PROBLEM TO WORK ON: From the entries below, output the line with "ATOM 240 O O" and each following line up to and including the line with "ATOM 267 C CA", exactly as written.
--- DATA RECORDS Enclosed Below ---
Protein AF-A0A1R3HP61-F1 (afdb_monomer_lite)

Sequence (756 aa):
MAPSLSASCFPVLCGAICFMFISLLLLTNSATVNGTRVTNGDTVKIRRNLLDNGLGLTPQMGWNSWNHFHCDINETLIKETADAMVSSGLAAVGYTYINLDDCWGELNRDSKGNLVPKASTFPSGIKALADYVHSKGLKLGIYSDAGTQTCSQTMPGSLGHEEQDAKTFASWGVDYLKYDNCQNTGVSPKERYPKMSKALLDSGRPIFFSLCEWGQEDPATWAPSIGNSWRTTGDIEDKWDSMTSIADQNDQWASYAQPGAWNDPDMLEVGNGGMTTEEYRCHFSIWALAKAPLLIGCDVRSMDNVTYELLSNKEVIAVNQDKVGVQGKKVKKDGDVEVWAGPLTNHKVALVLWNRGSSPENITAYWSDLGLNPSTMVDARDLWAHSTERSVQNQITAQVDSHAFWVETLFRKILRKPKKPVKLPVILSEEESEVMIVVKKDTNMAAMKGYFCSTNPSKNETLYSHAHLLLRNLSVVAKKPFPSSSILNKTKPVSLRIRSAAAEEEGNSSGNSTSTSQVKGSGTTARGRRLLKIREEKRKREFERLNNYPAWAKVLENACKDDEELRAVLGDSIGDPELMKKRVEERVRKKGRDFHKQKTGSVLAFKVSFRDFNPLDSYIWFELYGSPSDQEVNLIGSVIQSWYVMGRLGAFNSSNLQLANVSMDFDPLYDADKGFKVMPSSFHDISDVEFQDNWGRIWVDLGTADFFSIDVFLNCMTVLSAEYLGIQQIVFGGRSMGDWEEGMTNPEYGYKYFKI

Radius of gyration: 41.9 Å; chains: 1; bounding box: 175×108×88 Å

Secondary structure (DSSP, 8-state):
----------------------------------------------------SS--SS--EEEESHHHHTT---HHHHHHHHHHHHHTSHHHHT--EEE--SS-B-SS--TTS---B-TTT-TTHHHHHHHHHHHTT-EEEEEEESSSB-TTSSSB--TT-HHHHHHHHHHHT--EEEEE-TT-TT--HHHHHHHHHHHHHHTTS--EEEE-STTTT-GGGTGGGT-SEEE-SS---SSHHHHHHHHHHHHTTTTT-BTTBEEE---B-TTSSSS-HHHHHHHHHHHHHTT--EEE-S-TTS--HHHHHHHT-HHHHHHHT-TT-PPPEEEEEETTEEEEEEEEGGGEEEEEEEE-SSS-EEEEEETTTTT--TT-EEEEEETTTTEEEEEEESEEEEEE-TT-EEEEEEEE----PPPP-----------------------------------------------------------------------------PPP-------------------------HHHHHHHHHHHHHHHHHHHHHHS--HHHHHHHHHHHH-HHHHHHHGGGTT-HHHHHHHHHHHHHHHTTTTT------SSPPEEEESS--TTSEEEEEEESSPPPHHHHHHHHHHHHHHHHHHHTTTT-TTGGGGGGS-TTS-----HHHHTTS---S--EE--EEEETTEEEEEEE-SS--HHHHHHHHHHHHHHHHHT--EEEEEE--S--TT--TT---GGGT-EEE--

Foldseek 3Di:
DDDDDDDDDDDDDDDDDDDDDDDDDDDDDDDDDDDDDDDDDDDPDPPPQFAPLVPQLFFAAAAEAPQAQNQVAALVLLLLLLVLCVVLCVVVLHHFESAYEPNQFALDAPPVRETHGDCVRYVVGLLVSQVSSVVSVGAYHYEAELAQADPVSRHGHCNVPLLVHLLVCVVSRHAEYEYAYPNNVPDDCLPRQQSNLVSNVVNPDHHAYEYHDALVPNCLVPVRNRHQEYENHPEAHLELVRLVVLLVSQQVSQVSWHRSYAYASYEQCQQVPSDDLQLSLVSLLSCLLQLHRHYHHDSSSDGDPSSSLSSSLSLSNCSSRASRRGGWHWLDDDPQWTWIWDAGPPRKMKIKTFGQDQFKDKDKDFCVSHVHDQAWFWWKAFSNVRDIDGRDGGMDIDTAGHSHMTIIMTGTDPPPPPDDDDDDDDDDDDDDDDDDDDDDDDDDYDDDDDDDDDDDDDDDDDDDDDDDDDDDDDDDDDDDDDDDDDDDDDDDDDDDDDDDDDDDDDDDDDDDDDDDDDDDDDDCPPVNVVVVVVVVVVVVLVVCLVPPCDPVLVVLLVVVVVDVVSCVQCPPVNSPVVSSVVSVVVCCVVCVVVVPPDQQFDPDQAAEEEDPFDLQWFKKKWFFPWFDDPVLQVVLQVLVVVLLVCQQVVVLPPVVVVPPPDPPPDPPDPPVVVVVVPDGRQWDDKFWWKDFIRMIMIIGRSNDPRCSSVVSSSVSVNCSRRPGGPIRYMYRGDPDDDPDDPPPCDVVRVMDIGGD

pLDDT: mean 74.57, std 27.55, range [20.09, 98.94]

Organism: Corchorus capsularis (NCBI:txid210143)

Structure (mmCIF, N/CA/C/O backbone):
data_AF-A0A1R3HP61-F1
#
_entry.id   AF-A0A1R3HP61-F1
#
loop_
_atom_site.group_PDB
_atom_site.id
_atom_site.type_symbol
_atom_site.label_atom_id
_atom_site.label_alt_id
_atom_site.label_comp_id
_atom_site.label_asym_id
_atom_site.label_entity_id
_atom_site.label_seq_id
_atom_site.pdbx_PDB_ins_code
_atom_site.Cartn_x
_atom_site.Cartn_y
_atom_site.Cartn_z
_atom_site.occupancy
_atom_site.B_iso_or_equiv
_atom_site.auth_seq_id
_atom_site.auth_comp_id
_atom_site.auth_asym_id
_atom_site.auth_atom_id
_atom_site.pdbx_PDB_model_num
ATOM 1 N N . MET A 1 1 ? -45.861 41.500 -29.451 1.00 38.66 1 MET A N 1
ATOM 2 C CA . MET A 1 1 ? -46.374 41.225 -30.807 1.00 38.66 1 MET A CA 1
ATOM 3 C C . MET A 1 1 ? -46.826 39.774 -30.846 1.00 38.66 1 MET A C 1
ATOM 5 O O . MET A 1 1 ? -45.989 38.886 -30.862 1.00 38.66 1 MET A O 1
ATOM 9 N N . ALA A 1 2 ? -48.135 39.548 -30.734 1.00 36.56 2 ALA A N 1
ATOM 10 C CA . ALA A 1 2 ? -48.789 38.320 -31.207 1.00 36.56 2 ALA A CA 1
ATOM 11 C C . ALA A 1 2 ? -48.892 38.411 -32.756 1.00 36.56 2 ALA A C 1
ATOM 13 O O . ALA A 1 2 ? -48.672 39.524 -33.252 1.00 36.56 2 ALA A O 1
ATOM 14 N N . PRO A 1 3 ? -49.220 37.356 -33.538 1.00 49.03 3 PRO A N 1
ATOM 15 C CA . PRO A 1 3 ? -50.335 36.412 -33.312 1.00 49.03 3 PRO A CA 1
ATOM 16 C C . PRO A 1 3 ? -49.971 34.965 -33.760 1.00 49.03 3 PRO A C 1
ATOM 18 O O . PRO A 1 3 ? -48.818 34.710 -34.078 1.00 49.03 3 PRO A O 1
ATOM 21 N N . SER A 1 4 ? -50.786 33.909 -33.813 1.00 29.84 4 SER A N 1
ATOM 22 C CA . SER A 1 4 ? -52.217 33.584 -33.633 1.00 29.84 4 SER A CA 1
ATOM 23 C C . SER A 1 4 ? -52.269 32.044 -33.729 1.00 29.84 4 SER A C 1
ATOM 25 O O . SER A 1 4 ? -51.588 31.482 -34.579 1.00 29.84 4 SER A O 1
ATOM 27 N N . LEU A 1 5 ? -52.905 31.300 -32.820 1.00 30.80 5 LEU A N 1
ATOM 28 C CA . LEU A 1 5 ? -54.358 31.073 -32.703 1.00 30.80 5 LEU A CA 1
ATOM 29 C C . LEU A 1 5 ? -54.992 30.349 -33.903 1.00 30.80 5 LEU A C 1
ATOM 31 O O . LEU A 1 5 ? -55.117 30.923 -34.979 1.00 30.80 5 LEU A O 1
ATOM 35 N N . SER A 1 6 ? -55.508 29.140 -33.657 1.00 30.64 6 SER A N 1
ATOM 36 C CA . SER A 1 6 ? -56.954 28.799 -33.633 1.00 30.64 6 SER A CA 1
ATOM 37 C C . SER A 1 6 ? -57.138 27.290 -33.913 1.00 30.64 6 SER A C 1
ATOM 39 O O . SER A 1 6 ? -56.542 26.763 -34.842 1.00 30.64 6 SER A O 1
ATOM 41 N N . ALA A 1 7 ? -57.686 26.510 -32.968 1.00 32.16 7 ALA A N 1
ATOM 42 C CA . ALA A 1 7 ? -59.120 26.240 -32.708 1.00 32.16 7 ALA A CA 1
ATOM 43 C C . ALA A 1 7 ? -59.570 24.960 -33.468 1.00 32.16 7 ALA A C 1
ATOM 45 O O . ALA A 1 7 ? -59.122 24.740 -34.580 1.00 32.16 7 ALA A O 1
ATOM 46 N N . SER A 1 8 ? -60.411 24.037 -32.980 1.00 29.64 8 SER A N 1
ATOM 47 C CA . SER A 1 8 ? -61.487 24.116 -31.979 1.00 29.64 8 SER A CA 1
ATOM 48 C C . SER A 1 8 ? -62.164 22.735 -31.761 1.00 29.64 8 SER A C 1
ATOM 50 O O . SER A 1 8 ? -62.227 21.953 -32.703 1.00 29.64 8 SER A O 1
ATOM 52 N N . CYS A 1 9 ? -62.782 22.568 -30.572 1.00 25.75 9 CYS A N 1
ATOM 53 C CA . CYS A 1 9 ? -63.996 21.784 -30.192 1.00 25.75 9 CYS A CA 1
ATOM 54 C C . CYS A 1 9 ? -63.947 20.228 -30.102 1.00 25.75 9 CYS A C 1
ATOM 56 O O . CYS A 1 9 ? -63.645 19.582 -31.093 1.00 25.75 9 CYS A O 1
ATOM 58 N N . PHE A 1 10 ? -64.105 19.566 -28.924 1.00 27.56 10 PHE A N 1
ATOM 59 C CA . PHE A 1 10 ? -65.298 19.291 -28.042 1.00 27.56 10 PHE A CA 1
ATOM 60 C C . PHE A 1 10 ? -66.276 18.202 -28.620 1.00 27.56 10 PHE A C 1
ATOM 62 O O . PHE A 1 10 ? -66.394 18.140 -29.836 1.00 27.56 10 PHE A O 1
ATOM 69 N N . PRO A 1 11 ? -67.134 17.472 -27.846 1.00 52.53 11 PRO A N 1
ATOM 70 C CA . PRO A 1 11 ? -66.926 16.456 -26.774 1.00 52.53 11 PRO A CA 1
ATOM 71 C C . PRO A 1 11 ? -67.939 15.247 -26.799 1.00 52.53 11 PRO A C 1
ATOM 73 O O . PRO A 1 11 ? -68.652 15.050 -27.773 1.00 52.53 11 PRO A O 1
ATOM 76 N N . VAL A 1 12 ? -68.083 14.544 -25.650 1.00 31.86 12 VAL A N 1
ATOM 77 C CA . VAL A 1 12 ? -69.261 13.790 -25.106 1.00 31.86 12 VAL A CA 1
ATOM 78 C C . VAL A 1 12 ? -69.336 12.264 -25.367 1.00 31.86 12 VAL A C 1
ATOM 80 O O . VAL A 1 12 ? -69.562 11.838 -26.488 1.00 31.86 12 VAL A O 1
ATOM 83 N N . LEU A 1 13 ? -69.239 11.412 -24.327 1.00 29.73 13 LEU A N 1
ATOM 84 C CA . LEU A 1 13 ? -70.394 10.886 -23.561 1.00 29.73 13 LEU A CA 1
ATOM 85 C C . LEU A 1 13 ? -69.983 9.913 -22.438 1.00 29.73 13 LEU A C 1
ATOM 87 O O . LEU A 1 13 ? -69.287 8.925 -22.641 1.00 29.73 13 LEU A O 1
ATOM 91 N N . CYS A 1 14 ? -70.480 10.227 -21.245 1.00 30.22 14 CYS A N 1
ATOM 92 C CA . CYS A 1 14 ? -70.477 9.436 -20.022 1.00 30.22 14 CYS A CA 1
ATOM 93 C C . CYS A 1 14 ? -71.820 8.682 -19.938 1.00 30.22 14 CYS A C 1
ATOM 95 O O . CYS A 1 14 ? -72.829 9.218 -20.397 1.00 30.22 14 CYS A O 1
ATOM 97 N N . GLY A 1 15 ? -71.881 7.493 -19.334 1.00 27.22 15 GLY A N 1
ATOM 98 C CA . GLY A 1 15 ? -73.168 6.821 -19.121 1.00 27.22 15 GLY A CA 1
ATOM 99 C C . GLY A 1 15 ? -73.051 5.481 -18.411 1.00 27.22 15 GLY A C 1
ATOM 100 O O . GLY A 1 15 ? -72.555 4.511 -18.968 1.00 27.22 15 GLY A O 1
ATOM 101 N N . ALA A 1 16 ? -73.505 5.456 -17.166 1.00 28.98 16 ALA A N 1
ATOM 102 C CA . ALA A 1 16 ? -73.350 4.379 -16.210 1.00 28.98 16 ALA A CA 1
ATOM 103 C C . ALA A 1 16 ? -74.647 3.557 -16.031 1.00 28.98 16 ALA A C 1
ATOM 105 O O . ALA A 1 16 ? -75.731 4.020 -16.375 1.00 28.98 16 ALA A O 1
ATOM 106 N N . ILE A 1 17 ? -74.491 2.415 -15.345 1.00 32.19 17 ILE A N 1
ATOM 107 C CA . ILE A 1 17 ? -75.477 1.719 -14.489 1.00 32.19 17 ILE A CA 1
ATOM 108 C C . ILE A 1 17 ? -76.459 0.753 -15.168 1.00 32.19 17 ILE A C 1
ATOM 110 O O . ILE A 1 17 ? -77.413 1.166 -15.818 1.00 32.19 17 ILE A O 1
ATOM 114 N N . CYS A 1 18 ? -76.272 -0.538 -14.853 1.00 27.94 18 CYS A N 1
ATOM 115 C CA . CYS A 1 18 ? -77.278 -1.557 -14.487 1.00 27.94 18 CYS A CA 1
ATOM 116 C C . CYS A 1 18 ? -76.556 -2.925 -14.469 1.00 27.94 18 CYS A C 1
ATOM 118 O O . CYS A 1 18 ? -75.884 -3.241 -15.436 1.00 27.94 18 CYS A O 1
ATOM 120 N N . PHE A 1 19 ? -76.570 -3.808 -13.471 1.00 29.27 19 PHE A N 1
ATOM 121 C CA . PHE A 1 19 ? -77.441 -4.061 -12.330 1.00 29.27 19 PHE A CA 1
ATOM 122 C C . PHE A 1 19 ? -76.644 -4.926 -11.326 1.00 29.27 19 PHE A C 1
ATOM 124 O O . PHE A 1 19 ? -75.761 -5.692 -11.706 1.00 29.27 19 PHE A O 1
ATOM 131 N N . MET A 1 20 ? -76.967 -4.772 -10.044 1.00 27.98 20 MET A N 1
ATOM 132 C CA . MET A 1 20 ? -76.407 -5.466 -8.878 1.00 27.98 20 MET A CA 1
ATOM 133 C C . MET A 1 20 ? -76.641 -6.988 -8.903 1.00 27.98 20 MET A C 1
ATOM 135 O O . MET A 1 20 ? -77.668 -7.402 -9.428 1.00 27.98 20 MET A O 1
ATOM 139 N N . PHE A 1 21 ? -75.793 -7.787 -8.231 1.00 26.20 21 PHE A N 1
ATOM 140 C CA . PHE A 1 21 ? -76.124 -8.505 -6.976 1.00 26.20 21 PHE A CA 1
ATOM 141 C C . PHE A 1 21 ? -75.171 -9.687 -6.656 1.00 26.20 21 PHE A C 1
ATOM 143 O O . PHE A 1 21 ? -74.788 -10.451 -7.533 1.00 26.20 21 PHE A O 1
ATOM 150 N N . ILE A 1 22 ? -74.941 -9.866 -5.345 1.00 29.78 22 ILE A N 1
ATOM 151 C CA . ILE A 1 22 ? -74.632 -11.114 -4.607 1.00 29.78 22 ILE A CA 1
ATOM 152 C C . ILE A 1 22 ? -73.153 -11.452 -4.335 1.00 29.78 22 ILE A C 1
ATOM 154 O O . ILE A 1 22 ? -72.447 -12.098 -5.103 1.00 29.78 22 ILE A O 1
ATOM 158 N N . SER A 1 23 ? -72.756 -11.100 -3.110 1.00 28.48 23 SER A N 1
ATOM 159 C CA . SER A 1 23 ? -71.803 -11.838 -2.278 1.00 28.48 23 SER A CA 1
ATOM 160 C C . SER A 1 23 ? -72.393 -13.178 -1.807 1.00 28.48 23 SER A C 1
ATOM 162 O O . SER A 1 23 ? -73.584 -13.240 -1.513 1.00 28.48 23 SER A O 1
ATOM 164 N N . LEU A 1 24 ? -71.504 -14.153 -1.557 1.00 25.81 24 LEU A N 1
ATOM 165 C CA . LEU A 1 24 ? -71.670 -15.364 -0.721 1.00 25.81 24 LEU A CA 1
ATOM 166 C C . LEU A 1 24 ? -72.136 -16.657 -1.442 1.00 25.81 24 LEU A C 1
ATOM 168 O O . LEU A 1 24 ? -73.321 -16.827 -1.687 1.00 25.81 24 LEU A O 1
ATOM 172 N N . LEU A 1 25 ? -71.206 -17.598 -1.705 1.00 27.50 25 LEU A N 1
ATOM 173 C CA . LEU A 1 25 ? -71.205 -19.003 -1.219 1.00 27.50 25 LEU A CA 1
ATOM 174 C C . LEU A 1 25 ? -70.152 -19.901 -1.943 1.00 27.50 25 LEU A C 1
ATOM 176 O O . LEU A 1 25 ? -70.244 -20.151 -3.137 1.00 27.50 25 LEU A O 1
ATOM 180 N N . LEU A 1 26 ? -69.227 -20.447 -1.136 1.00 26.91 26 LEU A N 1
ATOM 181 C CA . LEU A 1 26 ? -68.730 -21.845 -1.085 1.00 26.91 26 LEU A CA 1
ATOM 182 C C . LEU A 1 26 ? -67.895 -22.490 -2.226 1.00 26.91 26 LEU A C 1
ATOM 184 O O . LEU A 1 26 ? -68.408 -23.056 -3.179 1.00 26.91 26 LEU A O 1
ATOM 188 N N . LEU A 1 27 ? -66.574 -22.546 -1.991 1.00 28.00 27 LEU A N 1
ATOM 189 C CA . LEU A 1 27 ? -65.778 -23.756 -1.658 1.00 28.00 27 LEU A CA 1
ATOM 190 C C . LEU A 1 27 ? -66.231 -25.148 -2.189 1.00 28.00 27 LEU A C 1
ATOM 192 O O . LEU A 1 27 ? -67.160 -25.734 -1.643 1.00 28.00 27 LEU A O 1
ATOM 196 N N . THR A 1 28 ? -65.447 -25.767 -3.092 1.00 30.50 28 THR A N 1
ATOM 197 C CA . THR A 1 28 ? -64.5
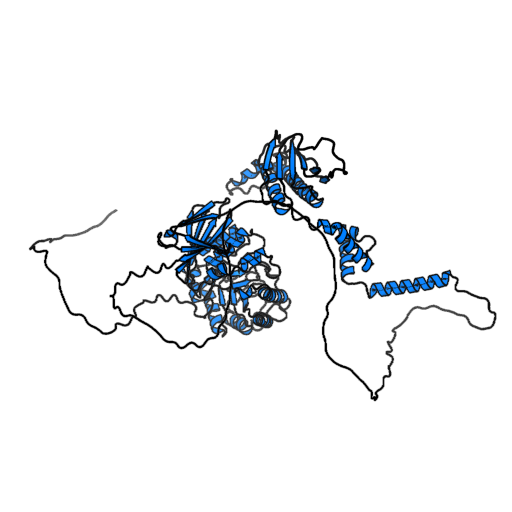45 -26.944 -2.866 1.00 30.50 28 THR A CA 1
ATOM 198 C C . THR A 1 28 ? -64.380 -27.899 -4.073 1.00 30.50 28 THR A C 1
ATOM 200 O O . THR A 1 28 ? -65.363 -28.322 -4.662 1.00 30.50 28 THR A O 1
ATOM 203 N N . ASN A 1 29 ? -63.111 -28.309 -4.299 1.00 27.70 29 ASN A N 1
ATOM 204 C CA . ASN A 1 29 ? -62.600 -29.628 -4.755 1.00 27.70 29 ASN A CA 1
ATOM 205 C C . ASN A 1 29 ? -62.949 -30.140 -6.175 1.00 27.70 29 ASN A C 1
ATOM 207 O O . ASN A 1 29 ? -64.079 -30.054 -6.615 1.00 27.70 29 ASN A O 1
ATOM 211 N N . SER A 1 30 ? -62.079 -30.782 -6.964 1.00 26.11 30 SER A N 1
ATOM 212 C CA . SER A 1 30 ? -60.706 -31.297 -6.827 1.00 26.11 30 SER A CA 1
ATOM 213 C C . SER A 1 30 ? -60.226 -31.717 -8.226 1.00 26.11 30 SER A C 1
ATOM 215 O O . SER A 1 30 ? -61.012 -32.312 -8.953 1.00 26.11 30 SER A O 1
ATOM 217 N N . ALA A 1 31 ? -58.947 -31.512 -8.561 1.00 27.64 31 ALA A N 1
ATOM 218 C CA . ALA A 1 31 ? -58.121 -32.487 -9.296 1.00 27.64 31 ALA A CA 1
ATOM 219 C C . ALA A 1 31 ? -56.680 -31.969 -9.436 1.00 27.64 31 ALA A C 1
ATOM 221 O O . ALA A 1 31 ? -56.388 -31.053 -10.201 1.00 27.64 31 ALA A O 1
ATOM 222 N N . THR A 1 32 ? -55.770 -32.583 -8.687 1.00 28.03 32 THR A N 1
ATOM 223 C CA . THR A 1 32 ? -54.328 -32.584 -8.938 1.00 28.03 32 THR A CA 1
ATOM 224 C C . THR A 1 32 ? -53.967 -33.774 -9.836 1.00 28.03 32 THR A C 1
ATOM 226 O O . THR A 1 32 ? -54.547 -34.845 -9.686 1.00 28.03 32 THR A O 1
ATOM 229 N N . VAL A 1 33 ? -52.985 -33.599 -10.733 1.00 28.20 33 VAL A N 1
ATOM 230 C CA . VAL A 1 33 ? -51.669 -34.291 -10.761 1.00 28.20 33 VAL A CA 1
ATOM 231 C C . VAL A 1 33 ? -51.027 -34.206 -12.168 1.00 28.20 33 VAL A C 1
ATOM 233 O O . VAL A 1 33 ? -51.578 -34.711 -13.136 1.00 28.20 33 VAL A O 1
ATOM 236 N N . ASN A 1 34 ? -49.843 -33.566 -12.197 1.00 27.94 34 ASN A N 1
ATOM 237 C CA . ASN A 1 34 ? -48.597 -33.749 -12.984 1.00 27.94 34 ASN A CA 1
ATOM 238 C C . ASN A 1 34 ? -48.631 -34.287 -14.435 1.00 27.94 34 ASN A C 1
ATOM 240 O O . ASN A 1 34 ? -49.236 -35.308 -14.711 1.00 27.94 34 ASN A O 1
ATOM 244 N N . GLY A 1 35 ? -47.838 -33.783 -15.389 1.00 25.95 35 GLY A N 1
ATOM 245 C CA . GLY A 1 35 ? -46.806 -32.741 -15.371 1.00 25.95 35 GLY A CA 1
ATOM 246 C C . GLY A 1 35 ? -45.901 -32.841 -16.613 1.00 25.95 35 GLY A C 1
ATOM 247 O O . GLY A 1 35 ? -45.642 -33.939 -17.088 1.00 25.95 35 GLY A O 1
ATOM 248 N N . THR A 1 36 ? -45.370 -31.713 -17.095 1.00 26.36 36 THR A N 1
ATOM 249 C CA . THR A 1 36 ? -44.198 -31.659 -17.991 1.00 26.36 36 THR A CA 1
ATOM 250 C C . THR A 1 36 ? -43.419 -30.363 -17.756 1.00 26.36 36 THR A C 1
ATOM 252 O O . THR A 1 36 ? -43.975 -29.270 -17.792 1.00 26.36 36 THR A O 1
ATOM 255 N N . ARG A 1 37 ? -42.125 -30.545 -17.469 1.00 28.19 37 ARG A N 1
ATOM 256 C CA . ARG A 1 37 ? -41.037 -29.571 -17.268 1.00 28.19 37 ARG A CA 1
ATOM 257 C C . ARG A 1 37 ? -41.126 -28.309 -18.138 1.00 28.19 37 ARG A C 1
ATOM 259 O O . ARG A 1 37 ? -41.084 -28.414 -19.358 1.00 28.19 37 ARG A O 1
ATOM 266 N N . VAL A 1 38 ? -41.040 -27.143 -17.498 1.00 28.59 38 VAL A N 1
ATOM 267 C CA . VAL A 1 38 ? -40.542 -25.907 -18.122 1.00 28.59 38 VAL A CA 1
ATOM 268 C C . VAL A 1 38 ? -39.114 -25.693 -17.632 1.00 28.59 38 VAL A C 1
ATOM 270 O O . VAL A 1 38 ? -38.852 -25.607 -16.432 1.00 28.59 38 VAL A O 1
--- End of Enclosed DATA RECORDS ---
FINAL ANSWER:
ATOM 240 O O . ASN A 1 34 ? -49.236 -35.308 -14.711 1.00 27.94 34 ASN A O 1
ATOM 244 N N . GLY A 1 35 ? -47.838 -33.783 -15.389 1.00 25.95 35 GLY A N 1
ATOM 245 C CA . GLY A 1 35 ? -46.806 -32.741 -15.371 1.00 25.95 35 GLY A CA 1
ATOM 246 C C . GLY A 1 35 ? -45.901 -32.841 -16.613 1.00 25.95 35 GLY A C 1
ATOM 247 O O . GLY A 1 35 ? -45.642 -33.939 -17.088 1.00 25.95 35 GLY A O 1
ATOM 248 N N . THR A 1 36 ? -45.370 -31.713 -17.095 1.00 26.36 36 THR A N 1
ATOM 249 C CA . THR A 1 36 ? -44.198 -31.659 -17.991 1.00 26.36 36 THR A CA 1
ATOM 250 C C . THR A 1 36 ? -43.419 -30.363 -17.756 1.00 26.36 36 THR A C 1
ATOM 252 O O . THR A 1 36 ? -43.975 -29.270 -17.792 1.00 26.36 36 THR A O 1
ATOM 255 N N . ARG A 1 37 ? -42.125 -30.545 -17.469 1.00 28.19 37 ARG A N 1
ATOM 256 C CA . ARG A 1 37 ? -41.037 -29.571 -17.268 1.00 28.19 37 ARG A CA 1
ATOM 257 C C . ARG A 1 37 ? -41.126 -28.309 -18.138 1.00 28.19 37 ARG A C 1
ATOM 259 O O . ARG A 1 37 ? -41.084 -28.414 -19.358 1.00 28.19 37 ARG A O 1
ATOM 266 N N . VAL A 1 38 ? -41.040 -27.143 -17.498 1.00 28.59 38 VAL A N 1
ATOM 267 C CA . VAL A 1 38 ? -40.542 -25.907 -18.122 1.00 28.59 38 VAL A CA 1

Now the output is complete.